A structured, multimodal educational intervention significantly improved the delirium assessment performance of ICU nurses using the ICDSC. One‐to‐one coaching and scenario‐based learning were particularly effective in enhancing clinical assessment skills. However, additional strategies may be required to address persistent challenges in assessing very elderly patients and those subjected to physical restraint.

Relevance to Clinical Practice

A structured, multimodal educational intervention can substantially enhance the performance of ICU nurses in delirium screening using the ICDSC. Tailored training strategies may help bridge the knowledge–practice gap, leading to more reliable clinical assessments in critical care settings.

Keywords: delirium, ICDSC, intensive care unit, nurse education

Impact Statements.

What is known about the topic
- ○
  Delirium is a common and serious complication in ICU patients, especially older adults, medical ICU patients and those on mechanical ventilation. It leads to prolonged ventilation, extended ICU stays and long‐term cognitive issues, including a higher risk of dementia.
- ○
  Timely delirium assessment is crucial for prevention and management. However, studies indicate that ICU nurses often perform suboptimally in delirium assessments before structured training, resulting in under‐recognition of the condition.
What this paper adds
- ○
  This study demonstrates that a structured, multimodal educational intervention can significantly improve ICU nurses' delirium assessment performance using the ICDSC.
- ○
  The findings support the integration of tailored delirium education into routine ICU practice to promote more consistent and accurate bedside assessments.

1. Introduction

Delirium is a common and serious complication in patients in the intensive care unit (ICU), particularly among older adults [1], medical ICU patients [2, 3] and those receiving mechanical ventilation [3]. Its presence has been independently linked to prolonged mechanical ventilation and length of stay [4, 5], and long‐term cognitive impairment, including an elevated risk of dementia [6, 7]. Timely and accurate delirium assessment is critical for appropriate management and prevention [8]. However, studies have shown that ICU nurses' delirium assessment performance prior to formal training may be limited [9, 10, 11]. Although the Intensive Care Delirium Screening Checklist (ICDSC) is widely used for delirium assessment in ICU patients, its accuracy may vary depending on the nurse's experience and familiarity with the tool.

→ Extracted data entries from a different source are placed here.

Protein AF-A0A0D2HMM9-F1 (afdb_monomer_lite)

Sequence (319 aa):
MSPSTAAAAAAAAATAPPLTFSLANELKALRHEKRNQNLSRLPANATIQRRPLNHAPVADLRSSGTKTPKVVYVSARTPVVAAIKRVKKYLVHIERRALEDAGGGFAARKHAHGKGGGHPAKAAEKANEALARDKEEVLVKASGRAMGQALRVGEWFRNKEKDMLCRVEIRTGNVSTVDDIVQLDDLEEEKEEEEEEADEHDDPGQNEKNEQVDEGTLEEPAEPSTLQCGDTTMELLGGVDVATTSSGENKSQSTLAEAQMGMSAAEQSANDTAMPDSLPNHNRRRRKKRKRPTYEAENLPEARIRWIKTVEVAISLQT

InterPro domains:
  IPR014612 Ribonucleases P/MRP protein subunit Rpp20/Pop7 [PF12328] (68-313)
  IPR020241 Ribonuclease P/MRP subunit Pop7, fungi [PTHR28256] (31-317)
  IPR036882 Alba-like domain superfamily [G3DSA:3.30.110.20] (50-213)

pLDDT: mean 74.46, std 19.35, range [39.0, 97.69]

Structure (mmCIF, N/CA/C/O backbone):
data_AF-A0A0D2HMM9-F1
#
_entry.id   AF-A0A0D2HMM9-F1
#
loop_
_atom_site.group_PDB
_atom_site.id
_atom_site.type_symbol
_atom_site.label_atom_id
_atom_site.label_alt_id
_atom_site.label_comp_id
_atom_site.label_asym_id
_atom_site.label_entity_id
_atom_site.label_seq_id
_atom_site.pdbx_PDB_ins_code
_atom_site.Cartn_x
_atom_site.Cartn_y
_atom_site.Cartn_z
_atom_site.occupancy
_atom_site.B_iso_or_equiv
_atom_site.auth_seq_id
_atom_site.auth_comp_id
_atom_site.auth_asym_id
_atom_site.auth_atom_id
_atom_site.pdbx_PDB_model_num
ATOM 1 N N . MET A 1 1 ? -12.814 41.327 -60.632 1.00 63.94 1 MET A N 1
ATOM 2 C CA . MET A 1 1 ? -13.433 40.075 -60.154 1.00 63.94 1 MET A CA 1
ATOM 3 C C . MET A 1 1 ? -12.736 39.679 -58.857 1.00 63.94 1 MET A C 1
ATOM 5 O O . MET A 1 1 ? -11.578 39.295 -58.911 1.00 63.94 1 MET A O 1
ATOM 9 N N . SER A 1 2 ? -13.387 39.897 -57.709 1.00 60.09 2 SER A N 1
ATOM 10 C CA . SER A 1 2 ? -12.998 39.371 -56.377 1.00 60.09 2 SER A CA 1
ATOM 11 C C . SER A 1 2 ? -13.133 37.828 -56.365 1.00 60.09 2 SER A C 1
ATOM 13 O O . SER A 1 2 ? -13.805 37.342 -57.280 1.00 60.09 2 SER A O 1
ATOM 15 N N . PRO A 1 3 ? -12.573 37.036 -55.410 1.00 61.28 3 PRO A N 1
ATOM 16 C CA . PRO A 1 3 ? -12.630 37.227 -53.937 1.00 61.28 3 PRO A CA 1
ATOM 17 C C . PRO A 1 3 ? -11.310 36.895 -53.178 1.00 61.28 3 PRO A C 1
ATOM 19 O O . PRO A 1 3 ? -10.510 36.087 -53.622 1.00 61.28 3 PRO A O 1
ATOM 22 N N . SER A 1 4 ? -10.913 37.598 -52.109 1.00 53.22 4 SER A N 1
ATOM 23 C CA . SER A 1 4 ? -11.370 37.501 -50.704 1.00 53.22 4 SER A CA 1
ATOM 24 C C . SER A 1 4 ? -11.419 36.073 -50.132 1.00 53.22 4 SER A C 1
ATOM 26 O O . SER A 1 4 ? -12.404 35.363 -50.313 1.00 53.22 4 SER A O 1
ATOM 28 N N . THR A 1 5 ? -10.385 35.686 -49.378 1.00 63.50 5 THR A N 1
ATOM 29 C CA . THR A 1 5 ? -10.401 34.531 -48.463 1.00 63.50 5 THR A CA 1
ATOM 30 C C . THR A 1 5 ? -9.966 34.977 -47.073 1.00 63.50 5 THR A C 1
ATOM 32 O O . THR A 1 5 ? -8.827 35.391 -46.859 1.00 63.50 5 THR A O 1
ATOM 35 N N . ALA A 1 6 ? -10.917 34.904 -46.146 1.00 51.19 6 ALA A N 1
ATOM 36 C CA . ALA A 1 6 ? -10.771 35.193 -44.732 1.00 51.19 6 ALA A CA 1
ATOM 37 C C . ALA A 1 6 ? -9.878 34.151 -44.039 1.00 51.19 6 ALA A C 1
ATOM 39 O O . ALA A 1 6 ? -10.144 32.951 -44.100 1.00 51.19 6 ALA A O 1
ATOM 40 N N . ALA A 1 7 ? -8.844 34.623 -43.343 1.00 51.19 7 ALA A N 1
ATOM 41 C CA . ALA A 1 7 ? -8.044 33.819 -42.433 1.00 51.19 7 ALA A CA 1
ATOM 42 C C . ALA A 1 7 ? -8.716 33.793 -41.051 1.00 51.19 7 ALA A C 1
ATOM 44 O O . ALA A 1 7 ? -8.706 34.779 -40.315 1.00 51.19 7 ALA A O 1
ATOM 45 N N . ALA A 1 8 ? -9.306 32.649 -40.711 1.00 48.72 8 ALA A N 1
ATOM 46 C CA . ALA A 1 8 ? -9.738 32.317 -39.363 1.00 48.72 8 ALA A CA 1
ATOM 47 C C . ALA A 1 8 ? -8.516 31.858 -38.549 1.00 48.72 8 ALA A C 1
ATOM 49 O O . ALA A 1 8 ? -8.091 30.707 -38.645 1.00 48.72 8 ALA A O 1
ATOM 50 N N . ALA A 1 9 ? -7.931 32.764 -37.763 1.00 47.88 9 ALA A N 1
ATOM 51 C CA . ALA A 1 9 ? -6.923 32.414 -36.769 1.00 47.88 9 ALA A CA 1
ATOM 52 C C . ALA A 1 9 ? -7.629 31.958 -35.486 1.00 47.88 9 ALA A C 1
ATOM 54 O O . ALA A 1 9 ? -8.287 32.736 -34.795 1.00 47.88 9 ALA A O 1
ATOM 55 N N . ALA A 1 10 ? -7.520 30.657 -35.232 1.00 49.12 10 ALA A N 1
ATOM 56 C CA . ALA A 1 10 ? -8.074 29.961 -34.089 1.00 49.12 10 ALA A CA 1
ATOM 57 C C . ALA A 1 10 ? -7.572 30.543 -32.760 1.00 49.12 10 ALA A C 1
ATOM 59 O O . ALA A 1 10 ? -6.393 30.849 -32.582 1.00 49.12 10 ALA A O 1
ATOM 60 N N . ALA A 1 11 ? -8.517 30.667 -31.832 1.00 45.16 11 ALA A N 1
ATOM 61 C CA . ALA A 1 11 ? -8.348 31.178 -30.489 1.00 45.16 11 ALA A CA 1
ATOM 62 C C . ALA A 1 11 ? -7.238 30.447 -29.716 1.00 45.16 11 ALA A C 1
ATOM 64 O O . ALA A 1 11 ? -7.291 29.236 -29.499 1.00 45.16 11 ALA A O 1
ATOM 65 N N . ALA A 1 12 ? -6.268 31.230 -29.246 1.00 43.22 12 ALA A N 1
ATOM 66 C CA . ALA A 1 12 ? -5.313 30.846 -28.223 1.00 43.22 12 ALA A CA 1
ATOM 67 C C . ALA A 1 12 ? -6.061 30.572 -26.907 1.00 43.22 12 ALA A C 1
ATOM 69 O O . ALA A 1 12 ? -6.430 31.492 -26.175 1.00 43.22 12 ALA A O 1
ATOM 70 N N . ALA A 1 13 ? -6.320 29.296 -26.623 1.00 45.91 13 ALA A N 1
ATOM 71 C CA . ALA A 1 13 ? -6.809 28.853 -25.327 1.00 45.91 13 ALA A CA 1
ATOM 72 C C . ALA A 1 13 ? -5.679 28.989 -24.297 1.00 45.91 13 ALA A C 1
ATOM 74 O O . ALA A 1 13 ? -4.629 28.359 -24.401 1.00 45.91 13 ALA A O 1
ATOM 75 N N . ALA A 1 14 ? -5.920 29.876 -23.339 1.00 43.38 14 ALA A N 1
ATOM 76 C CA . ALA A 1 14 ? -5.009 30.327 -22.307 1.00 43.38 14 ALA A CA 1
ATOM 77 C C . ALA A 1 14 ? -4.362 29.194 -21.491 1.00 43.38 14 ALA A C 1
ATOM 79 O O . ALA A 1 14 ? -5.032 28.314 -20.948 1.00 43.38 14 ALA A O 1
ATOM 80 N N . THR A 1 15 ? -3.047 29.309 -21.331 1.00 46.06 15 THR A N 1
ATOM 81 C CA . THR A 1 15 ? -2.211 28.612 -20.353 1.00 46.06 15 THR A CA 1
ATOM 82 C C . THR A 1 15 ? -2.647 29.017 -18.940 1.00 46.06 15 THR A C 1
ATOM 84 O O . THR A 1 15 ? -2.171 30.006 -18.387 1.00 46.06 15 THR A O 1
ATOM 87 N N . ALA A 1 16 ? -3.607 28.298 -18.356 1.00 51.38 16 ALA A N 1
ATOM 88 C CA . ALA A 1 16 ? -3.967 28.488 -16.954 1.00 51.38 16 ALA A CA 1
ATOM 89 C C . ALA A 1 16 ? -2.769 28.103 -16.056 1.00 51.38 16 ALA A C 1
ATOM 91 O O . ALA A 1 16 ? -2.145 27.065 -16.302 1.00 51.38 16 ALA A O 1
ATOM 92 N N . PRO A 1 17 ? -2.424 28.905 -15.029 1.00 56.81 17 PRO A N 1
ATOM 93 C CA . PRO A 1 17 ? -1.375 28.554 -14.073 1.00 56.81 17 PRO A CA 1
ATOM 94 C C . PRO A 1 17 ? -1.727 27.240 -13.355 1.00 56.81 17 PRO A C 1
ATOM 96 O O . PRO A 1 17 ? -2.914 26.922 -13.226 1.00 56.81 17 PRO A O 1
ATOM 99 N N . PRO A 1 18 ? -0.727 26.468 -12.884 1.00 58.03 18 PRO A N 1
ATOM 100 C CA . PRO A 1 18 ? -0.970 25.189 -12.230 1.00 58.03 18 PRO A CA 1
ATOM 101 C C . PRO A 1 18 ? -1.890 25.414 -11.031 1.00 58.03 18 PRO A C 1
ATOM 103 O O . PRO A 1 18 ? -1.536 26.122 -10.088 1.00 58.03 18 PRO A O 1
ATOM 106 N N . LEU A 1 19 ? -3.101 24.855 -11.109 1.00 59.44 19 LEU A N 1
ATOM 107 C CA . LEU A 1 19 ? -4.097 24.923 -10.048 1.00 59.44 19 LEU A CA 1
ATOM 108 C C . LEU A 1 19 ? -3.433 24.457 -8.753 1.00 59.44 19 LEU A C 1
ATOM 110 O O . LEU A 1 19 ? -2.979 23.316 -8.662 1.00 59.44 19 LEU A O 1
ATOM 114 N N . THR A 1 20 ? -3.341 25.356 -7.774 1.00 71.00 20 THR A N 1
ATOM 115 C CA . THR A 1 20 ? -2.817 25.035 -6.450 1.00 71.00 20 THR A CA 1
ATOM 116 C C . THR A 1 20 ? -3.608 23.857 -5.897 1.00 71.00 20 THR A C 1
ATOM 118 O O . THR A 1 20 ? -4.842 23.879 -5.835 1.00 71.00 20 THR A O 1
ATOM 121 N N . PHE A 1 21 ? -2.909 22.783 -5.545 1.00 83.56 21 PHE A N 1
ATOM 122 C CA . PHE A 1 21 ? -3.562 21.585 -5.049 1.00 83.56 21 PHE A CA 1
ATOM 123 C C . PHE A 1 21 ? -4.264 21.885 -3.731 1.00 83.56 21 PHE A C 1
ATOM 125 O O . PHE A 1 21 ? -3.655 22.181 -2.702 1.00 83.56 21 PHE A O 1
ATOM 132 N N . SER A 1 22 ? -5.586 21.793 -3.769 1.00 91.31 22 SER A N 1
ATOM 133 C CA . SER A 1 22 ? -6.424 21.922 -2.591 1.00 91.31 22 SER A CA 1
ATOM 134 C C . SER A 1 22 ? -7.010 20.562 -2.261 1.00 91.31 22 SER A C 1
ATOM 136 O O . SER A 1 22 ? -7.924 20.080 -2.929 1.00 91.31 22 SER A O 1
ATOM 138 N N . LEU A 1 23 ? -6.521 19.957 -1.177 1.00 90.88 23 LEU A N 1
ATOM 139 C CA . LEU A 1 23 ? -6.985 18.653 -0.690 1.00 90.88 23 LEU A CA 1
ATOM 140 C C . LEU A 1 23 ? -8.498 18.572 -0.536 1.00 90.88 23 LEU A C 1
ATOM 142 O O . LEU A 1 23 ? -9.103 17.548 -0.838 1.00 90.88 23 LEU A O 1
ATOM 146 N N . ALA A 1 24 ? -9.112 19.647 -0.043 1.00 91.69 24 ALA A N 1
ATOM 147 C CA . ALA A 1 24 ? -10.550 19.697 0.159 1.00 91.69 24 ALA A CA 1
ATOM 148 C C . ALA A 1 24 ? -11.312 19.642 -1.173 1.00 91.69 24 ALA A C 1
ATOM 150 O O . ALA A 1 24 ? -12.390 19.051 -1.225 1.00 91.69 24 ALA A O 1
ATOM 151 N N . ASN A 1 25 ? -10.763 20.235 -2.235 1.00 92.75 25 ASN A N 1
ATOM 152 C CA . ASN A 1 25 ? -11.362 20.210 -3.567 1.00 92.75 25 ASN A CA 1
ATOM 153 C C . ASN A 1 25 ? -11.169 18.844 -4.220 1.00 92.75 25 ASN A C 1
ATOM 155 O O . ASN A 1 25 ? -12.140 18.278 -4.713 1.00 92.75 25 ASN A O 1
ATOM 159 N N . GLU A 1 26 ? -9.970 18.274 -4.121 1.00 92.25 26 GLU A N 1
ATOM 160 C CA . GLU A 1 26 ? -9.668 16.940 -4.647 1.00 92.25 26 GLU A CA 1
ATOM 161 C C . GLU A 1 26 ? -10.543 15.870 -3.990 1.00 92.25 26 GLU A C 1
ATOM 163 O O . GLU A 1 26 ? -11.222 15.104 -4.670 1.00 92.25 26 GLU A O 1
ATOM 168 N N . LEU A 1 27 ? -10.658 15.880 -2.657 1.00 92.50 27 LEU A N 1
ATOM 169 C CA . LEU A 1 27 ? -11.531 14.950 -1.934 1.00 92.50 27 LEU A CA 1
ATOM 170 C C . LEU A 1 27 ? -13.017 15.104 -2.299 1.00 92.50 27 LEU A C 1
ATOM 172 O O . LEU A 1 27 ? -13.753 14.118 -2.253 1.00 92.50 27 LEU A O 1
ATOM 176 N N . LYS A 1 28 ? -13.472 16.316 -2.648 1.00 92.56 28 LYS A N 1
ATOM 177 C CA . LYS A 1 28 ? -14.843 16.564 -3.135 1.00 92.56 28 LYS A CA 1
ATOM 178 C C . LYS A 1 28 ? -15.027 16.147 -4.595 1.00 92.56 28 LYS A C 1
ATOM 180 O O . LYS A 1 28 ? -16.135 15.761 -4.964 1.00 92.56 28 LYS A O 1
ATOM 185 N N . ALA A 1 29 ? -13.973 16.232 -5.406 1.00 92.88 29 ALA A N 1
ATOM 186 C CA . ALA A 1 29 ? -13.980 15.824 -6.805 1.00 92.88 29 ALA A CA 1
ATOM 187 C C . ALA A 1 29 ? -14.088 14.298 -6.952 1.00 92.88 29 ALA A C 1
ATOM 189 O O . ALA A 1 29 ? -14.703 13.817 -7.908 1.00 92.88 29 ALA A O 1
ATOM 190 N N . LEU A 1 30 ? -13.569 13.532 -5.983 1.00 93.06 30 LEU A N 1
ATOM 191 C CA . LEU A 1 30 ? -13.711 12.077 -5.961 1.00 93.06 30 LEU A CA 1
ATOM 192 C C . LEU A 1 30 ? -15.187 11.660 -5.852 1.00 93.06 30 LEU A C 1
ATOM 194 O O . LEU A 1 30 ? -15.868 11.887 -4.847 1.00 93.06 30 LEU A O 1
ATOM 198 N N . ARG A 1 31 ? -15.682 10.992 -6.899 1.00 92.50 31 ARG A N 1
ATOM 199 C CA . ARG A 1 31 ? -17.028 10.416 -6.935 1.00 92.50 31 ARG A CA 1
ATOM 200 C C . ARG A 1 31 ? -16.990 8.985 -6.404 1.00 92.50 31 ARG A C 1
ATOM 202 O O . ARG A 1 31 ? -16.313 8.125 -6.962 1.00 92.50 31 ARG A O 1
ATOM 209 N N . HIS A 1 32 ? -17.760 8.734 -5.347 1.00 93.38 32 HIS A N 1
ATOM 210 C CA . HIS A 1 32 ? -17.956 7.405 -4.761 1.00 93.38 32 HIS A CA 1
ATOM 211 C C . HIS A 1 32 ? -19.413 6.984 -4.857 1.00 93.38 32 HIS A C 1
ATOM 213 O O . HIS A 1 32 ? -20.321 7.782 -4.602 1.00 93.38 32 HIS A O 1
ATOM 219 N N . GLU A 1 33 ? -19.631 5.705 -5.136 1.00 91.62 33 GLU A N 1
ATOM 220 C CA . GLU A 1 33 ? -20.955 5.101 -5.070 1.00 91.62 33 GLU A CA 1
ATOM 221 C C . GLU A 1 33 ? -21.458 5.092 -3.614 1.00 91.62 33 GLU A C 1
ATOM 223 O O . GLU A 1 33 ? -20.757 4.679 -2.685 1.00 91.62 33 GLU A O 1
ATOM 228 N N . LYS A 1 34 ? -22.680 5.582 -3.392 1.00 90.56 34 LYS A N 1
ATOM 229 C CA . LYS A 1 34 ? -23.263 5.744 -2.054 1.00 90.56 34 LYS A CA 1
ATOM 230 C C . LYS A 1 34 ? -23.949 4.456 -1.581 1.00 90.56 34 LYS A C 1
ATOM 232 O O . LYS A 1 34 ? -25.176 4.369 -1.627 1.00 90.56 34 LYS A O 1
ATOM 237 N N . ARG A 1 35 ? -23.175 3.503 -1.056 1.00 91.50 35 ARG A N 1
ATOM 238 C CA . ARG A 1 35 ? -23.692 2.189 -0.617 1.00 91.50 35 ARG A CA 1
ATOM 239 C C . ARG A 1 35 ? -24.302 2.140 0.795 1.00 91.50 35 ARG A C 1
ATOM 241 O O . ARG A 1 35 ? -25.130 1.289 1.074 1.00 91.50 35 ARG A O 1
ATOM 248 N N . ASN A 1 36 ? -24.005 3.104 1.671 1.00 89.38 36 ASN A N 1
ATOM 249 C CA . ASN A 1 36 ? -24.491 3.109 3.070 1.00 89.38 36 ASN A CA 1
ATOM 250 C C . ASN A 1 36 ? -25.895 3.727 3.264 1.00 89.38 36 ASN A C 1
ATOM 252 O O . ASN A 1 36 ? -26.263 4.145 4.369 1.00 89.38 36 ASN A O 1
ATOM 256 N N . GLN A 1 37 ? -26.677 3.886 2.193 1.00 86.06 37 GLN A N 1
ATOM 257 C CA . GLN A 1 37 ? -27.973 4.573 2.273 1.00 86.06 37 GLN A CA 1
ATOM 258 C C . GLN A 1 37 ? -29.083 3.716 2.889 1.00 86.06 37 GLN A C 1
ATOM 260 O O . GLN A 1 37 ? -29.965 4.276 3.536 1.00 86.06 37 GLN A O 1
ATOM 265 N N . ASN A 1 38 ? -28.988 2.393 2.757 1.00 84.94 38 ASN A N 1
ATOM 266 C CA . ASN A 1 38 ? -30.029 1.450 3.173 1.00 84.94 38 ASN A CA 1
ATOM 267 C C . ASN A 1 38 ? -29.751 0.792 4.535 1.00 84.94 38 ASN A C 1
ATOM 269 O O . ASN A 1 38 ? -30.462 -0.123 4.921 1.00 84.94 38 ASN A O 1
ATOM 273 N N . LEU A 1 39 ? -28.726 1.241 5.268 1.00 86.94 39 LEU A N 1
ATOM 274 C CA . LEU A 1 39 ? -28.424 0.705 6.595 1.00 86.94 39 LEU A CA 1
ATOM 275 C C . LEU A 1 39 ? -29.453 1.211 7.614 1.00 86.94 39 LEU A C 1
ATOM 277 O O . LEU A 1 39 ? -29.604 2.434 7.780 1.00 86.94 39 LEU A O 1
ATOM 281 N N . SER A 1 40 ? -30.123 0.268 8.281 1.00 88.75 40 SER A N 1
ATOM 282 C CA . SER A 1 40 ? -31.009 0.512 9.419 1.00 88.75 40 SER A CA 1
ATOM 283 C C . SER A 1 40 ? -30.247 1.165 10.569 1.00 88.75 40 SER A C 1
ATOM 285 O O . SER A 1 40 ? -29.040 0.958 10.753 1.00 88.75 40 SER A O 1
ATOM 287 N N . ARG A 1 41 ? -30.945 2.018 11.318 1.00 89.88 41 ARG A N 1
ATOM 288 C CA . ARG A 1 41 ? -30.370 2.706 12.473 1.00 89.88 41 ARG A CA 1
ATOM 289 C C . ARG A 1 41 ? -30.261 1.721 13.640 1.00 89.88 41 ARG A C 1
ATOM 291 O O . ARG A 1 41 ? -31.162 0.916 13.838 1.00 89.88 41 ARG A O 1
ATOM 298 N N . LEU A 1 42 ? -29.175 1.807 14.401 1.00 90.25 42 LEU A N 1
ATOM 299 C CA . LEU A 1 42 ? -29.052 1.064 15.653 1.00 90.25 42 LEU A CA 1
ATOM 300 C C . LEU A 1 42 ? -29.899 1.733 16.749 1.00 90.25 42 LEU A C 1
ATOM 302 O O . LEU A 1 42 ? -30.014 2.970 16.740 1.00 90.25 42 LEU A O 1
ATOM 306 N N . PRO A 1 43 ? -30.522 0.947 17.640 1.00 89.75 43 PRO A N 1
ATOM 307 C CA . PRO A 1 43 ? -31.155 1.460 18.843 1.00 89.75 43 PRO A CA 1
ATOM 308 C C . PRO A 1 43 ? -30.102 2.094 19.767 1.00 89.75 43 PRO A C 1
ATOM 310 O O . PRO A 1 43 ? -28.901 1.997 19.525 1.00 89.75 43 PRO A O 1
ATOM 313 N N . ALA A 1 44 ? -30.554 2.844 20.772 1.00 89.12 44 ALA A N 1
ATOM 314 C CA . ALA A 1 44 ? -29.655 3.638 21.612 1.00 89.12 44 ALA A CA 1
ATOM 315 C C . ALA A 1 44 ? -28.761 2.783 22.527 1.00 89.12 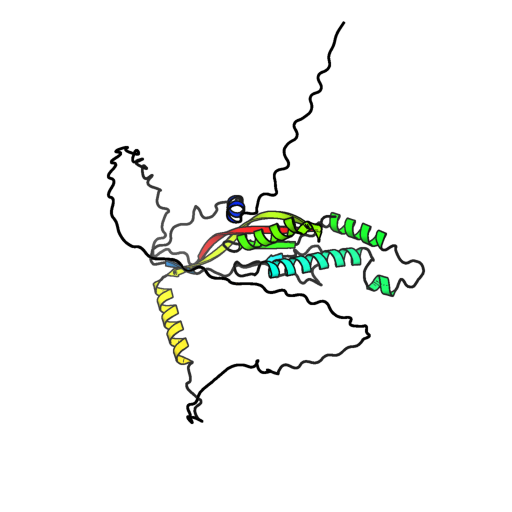44 ALA A C 1
ATOM 317 O O . ALA A 1 44 ? -27.686 3.246 22.878 1.00 89.12 44 ALA A O 1
ATOM 318 N N . ASN A 1 45 ? -29.187 1.560 22.846 1.00 90.12 45 ASN A N 1
ATOM 319 C CA . ASN A 1 45 ? -28.478 0.572 23.661 1.00 90.12 45 ASN A CA 1
ATOM 320 C C . ASN A 1 45 ? -27.432 -0.241 22.877 1.00 90.12 45 ASN A C 1
ATOM 322 O O . ASN A 1 45 ? -26.906 -1.205 23.406 1.00 90.12 45 ASN A O 1
ATOM 326 N N . ALA A 1 46 ? -27.155 0.093 21.612 1.00 90.94 46 ALA A N 1
ATOM 327 C CA . ALA A 1 46 ? -26.207 -0.649 20.785 1.00 90.94 46 ALA A CA 1
ATOM 328 C C . ALA A 1 46 ? -25.210 0.285 20.102 1.00 90.94 46 ALA A C 1
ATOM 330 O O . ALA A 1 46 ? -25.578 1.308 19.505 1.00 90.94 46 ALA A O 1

The ICDSC is a validated delirium assessment tool based on diagnostic criteria outlined in the Diagnostic and Statistical Manual of Mental Disorders (DSM). It evaluates delirium across eight dimensions: altered level of consciousness, inattention, disorientation, hallucinations or delusions, psychomotor agitation or retardation, inappropriate speech or emotional responses, disturbances in sleep–wake cycles and fluctuation in symptoms. Each dimension scores one point if abnormalities are observed, and a total score of ≥ 4 indicates delirium [12]. The ICDSC exhibits strong sensitivity and specificity (≥ 80%) with excellent inter‐rater reliability, effectively identifying delirium in critically ill patients [13].

2. Background

This study evaluated the performance of ICU nurses in assessing delirium using the ICDSC and examined the effectiveness of a targeted educational intervention. Each nurse's ICDSC assessment was compared with an independent evaluation by an expert nurse trained in ICDSC use. The expert nurse, experienced in all three ICUs, actively participated in patient care and handovers. We noted inconsistencies between assessment results and clinical presentations, prompting this quality improvement study. The lack of ICDSC assessment monitoring since the COVID‐19 pandemic further underscored the need for our initiative. On the basis of the baseline performance levels across three medical ICU units, we designed a multimodal educational intervention consisting of didactic lectures, case discussions of challenging scenarios and one‐on‐one bedside mentoring. This intervention was implemented at all three units. Its effectiveness was assessed by comparing pre‐ and post‐intervention agreement between nurses' ICDSC assessments (extracted from electronic medical records) and those of the expert nurse.

3. Research Question

What is the current delirium assessment performance of ICU nurses, as measured by agreement with an expert nurse using the ICDSC, and can a multimodal educational intervention enhance ICU nurses' assessment performance?

4. Design and Methods

This was a pre‐ and post‐intervention study conducted as part of the Delirium Management Initiative for medical ICU patients. The objective was to evaluate the effectiveness of a targeted educational intervention in improving ICU nurses' delirium assessment performance using the ICDSC. From December 2023 to February 2024, a multimodal, interactive educational intervention on delirium assessment was implemented across three ICUs by an independent expert nurse, who was a senior ICU clinician and had completed 4 weeks of specialized delirium training. The intervention included three components. First, didactic lectures equipped nurses with evidence‐based knowledge on delirium epidemiology, clinical manifestations, risk factors, prevention strategies and the standardized use of the ICDSC assessment tool. Second, case discussions addressed challenging scenarios identified through pre‐test data, which highlighted ICDSC items with higher error rates. In December 2023, the didactic lectures and case discussions were integrated into routine ward meetings, with two 30–60 min sections in each ICU, achieving participation rates of 80% or higher. In these interactive sessions, nurses collaboratively reviewed complex cases and engaged in focused discussions to refine their assessment techniques. Third, one‐on‐one bedside mentoring provided personalized, hands‐on instruction from an expert nurse. During these sessions, the expert nurse observed ICU nurses performing ICDSC assessments, offered immediate corrective feedback and reinforced proper techniques. During January and February 2024, each bedside nurse received two one‐on‐one mentoring sessions that included four instances of hands‐on practice with the ICDSC assessment. These sessions were scheduled according to individual shift rotations to ensure comprehensive coverage of all bedside nurses. This tailored educational approach addressed individual learning needs through direct observation and feedback, enhancing the assessment competence of each participating nurse.

4.1. Setting and Sample

The study was conducted at a 2600‐bed tertiary medical centre in Taiwan between September 2023 and May 2024. It involved three adult medical ICUs comprising a total of 41 beds and staffed by 104 nurses. Since 2019, these units have implemented standardized delirium assessment protocols using the ICDSC every 8‐h nursing shift as part of routine care.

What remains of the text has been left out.